■ **Provided records**:
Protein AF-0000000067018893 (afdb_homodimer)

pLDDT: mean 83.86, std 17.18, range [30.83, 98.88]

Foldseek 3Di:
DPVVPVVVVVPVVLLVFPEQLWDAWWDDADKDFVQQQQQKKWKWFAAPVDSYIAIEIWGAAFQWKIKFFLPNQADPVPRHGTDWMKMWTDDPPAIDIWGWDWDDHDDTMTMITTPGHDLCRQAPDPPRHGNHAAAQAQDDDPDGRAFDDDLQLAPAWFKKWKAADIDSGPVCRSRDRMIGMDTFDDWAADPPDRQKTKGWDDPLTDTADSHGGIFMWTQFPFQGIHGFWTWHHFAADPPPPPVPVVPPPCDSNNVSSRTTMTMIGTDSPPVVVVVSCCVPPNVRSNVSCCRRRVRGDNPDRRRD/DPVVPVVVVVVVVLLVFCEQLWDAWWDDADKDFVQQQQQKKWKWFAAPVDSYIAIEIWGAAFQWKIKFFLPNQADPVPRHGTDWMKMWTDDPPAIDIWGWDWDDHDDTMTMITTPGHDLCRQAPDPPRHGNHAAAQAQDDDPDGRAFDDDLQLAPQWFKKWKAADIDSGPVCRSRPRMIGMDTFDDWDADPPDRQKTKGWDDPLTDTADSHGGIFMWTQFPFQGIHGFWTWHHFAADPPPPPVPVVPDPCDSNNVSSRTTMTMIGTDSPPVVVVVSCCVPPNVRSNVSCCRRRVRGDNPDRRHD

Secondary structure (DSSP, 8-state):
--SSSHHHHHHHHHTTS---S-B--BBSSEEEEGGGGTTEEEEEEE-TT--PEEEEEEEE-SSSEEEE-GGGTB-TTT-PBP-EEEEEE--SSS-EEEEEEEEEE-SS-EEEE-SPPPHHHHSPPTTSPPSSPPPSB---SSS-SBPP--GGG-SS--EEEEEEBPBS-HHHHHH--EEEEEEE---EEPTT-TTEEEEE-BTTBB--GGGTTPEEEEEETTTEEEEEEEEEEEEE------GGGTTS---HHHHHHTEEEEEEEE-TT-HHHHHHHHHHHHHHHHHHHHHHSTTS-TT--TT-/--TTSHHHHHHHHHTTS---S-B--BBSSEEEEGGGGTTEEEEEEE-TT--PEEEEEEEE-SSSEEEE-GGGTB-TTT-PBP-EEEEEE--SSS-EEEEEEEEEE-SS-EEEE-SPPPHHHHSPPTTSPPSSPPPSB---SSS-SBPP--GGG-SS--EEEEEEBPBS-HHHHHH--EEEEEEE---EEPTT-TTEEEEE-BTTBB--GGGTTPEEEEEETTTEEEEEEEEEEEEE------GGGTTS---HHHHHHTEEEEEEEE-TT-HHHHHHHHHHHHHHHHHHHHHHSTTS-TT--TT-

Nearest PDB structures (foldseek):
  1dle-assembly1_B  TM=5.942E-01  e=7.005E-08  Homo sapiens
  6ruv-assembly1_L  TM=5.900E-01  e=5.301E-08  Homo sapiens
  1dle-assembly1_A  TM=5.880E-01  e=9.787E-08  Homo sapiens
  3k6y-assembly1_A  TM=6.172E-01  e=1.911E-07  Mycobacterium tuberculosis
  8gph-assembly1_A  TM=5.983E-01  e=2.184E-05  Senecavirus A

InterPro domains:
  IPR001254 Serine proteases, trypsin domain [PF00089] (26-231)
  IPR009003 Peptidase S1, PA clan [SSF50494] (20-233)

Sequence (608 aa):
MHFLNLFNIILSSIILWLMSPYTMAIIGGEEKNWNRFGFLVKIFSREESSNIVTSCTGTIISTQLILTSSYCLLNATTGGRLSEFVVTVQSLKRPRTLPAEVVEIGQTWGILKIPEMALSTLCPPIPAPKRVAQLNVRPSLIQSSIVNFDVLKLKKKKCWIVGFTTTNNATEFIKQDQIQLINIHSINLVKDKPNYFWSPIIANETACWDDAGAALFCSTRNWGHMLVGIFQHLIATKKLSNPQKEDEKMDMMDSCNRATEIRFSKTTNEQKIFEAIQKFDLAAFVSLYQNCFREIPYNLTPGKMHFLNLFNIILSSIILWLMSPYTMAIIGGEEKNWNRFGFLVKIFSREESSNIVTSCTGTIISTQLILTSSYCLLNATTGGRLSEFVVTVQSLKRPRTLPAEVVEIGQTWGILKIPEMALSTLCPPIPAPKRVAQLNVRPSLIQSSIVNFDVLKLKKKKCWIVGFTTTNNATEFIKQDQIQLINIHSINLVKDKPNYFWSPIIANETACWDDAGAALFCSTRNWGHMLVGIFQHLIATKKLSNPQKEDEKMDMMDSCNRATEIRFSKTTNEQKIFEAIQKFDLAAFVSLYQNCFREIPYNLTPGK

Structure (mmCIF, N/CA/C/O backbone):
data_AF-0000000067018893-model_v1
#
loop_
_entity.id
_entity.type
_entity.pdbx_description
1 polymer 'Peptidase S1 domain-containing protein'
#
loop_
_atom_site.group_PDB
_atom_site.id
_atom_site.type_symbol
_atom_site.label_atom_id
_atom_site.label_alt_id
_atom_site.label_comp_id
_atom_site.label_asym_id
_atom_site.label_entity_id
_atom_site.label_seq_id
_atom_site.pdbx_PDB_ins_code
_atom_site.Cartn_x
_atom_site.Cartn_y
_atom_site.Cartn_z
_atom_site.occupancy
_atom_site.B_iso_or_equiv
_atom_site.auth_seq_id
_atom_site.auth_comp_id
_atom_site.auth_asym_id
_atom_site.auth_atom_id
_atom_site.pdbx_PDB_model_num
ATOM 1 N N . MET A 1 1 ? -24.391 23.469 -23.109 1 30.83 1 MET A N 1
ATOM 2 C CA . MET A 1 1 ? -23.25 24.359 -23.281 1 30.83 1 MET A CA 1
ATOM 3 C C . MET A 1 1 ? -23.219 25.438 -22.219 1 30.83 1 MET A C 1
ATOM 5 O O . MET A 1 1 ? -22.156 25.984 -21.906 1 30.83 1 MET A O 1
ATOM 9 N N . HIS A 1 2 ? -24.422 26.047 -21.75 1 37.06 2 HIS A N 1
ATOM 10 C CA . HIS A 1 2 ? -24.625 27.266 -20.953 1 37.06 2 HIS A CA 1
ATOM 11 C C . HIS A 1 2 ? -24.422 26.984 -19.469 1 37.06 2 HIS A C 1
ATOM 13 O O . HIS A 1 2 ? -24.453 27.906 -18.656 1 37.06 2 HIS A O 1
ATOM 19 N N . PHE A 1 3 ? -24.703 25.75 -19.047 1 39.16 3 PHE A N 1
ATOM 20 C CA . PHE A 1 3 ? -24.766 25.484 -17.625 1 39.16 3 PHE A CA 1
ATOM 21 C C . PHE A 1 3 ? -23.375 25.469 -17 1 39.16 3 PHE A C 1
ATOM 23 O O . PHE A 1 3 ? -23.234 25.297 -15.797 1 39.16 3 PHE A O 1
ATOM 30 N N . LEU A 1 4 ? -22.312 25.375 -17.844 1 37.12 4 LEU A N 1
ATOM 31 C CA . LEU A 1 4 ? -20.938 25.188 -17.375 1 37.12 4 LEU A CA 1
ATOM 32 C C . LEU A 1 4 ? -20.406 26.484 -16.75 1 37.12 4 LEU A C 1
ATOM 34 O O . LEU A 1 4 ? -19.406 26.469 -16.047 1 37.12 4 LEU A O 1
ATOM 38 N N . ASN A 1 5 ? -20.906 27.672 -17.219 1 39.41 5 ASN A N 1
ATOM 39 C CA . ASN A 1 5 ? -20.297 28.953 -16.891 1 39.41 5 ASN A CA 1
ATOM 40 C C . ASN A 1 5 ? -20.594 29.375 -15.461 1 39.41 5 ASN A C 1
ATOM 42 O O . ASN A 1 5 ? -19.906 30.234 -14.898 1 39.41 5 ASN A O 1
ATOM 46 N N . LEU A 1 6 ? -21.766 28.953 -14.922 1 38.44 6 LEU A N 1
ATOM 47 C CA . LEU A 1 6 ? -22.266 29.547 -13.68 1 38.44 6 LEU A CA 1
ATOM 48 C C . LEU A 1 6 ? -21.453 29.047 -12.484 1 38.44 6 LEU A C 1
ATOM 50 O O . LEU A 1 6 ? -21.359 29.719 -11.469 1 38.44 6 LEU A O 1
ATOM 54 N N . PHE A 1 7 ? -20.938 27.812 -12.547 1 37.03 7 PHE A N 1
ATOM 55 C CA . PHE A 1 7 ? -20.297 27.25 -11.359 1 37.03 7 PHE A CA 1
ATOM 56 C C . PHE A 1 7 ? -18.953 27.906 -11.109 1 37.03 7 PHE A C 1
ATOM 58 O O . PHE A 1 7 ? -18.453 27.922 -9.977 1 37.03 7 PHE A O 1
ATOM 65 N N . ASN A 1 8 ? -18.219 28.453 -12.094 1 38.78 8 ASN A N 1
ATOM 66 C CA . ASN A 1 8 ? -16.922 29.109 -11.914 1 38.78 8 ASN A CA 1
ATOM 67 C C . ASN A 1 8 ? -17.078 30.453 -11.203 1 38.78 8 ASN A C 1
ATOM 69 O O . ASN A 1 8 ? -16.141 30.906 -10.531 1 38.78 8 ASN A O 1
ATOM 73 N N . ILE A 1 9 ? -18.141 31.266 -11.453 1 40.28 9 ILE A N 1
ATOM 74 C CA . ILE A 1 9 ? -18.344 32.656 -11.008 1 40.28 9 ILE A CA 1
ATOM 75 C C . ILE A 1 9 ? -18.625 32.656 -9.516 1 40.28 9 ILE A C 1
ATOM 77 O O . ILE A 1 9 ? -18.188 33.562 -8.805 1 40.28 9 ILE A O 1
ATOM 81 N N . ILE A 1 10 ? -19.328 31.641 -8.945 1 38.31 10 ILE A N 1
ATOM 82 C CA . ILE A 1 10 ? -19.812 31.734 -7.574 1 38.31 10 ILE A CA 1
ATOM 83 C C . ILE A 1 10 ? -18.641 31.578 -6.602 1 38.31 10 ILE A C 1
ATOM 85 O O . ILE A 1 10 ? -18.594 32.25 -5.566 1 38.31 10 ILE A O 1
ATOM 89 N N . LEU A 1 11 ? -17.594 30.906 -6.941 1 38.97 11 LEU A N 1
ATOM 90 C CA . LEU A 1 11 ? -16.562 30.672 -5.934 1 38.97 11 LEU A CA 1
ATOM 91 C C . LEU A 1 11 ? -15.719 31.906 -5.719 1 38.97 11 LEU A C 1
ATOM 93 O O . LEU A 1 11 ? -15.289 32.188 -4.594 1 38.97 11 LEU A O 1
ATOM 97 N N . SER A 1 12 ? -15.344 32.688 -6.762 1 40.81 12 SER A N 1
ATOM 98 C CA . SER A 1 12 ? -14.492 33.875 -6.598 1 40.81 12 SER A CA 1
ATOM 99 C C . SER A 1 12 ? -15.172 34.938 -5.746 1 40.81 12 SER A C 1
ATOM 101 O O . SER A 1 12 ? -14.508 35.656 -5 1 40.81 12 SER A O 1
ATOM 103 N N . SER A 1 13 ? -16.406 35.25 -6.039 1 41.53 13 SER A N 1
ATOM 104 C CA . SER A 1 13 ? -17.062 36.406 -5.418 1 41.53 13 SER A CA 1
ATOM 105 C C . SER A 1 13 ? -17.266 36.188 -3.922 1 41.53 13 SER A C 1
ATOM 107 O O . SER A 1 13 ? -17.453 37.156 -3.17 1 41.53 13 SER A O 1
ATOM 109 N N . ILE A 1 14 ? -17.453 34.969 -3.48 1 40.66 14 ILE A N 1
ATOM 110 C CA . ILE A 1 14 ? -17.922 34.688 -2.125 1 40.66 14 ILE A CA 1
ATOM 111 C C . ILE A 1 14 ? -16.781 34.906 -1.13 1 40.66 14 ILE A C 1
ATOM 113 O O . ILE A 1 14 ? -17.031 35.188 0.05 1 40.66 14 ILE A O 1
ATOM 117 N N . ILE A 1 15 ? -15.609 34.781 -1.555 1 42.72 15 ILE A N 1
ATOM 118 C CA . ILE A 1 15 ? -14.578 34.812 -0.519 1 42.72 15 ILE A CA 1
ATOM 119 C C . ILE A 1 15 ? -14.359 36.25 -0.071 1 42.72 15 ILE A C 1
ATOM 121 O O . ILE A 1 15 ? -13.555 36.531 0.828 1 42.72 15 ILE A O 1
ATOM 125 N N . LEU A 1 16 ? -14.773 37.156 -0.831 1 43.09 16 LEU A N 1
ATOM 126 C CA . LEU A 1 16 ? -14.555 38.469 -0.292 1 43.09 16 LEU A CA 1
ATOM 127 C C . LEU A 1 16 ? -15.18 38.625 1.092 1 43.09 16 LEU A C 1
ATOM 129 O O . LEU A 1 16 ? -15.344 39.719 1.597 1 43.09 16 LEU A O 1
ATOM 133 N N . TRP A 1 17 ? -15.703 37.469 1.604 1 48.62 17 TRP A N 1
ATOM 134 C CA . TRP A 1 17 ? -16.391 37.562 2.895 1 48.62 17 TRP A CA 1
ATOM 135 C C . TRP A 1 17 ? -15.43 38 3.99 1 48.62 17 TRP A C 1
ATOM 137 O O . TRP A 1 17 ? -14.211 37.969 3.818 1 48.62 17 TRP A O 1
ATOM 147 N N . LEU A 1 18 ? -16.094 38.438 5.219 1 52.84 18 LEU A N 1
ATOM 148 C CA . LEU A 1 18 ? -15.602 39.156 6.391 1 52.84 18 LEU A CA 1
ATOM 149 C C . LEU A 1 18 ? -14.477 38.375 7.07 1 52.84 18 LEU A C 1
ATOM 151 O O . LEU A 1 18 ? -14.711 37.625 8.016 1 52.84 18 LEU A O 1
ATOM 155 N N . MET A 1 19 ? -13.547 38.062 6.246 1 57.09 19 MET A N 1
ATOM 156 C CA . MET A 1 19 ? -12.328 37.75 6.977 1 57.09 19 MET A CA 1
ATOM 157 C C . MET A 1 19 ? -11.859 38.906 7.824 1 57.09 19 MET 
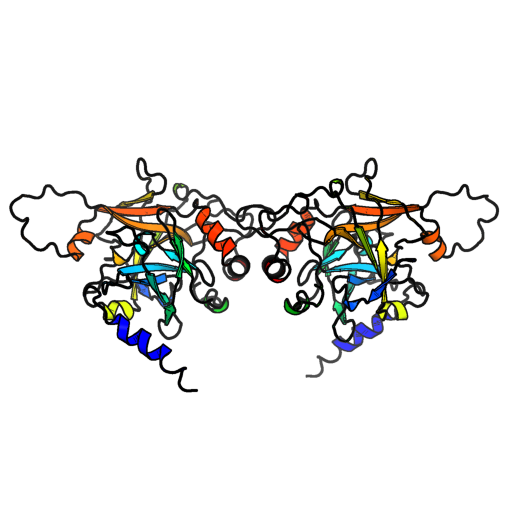A C 1
ATOM 159 O O . MET A 1 19 ? -12.102 40.062 7.469 1 57.09 19 MET A O 1
ATOM 163 N N . SER A 1 20 ? -11.578 38.562 9.047 1 61.22 20 SER A N 1
ATOM 164 C CA . SER A 1 20 ? -10.914 39.656 9.789 1 61.22 20 SER A CA 1
ATOM 165 C C . SER A 1 20 ? -9.836 40.312 8.945 1 61.22 20 SER A C 1
ATOM 167 O O . SER A 1 20 ? -9.156 39.656 8.156 1 61.22 20 SER A O 1
ATOM 169 N N . PRO A 1 21 ? -9.898 41.5 8.93 1 63.5 21 PRO A N 1
ATOM 170 C CA . PRO A 1 21 ? -8.906 42.219 8.125 1 63.5 21 PRO A CA 1
ATOM 171 C C . PRO A 1 21 ? -7.469 41.844 8.477 1 63.5 21 PRO A C 1
ATOM 173 O O . PRO A 1 21 ? -6.559 42.031 7.664 1 63.5 21 PRO A O 1
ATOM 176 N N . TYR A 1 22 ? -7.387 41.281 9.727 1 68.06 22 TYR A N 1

■ **What is expected**: Look through the material above. Transcribe exactly the lines between the ones with "ATOM 121 O O" and "ATOM 173 O O", inclusive, and keep pictures out.

■ **Task response**:
ATOM 121 O O . ILE A 1 15 ? -13.555 36.531 0.828 1 42.72 15 ILE A O 1
ATOM 125 N N . LEU A 1 16 ? -14.773 37.156 -0.831 1 43.09 16 LEU A N 1
ATOM 126 C CA . LEU A 1 16 ? -14.555 38.469 -0.292 1 43.09 16 LEU A CA 1
ATOM 127 C C . LEU A 1 16 ? -15.18 38.625 1.092 1 43.09 16 LEU A C 1
ATOM 129 O O . LEU A 1 16 ? -15.344 39.719 1.597 1 43.09 16 LEU A O 1
ATOM 133 N N . TRP A 1 17 ? -15.703 37.469 1.604 1 48.62 17 TRP A N 1
ATOM 134 C CA . TRP A 1 17 ? -16.391 37.562 2.895 1 48.62 17 TRP A CA 1
ATOM 135 C C . TRP A 1 17 ? -15.43 38 3.99 1 48.62 17 TRP A C 1
ATOM 137 O O . TRP A 1 17 ? -14.211 37.969 3.818 1 48.62 17 TRP A O 1
ATOM 147 N N . LEU A 1 18 ? -16.094 38.438 5.219 1 52.84 18 LEU A N 1
ATOM 148 C CA . LEU A 1 18 ? -15.602 39.156 6.391 1 52.84 18 LEU A CA 1
ATOM 149 C C . LEU A 1 18 ? -14.477 38.375 7.07 1 52.84 18 LEU A C 1
ATOM 151 O O . LEU A 1 18 ? -14.711 37.625 8.016 1 52.84 18 LEU A O 1
ATOM 155 N N . MET A 1 19 ? -13.547 38.062 6.246 1 57.09 19 MET A N 1
ATOM 156 C CA . MET A 1 19 ? -12.328 37.75 6.977 1 57.09 19 MET A CA 1
ATOM 157 C C . MET A 1 19 ? -11.859 38.906 7.824 1 57.09 19 MET 
A C 1
ATOM 159 O O . MET A 1 19 ? -12.102 40.062 7.469 1 57.09 19 MET A O 1
ATOM 163 N N . SER A 1 20 ? -11.578 38.562 9.047 1 61.22 20 SER A N 1
ATOM 164 C CA . SER A 1 20 ? -10.914 39.656 9.789 1 61.22 20 SER A CA 1
ATOM 165 C C . SER A 1 20 ? -9.836 40.312 8.945 1 61.22 20 SER A C 1
ATOM 167 O O . SER A 1 20 ? -9.156 39.656 8.156 1 61.22 20 SER A O 1
ATOM 169 N N . PRO A 1 21 ? -9.898 41.5 8.93 1 63.5 21 PRO A N 1
ATOM 170 C CA . PRO A 1 21 ? -8.906 42.219 8.125 1 63.5 21 PRO A CA 1
ATOM 171 C C . PRO A 1 21 ? -7.469 41.844 8.477 1 63.5 21 PRO A C 1
ATOM 173 O O . PRO A 1 21 ? -6.559 42.031 7.664 1 63.5 21 PRO A O 1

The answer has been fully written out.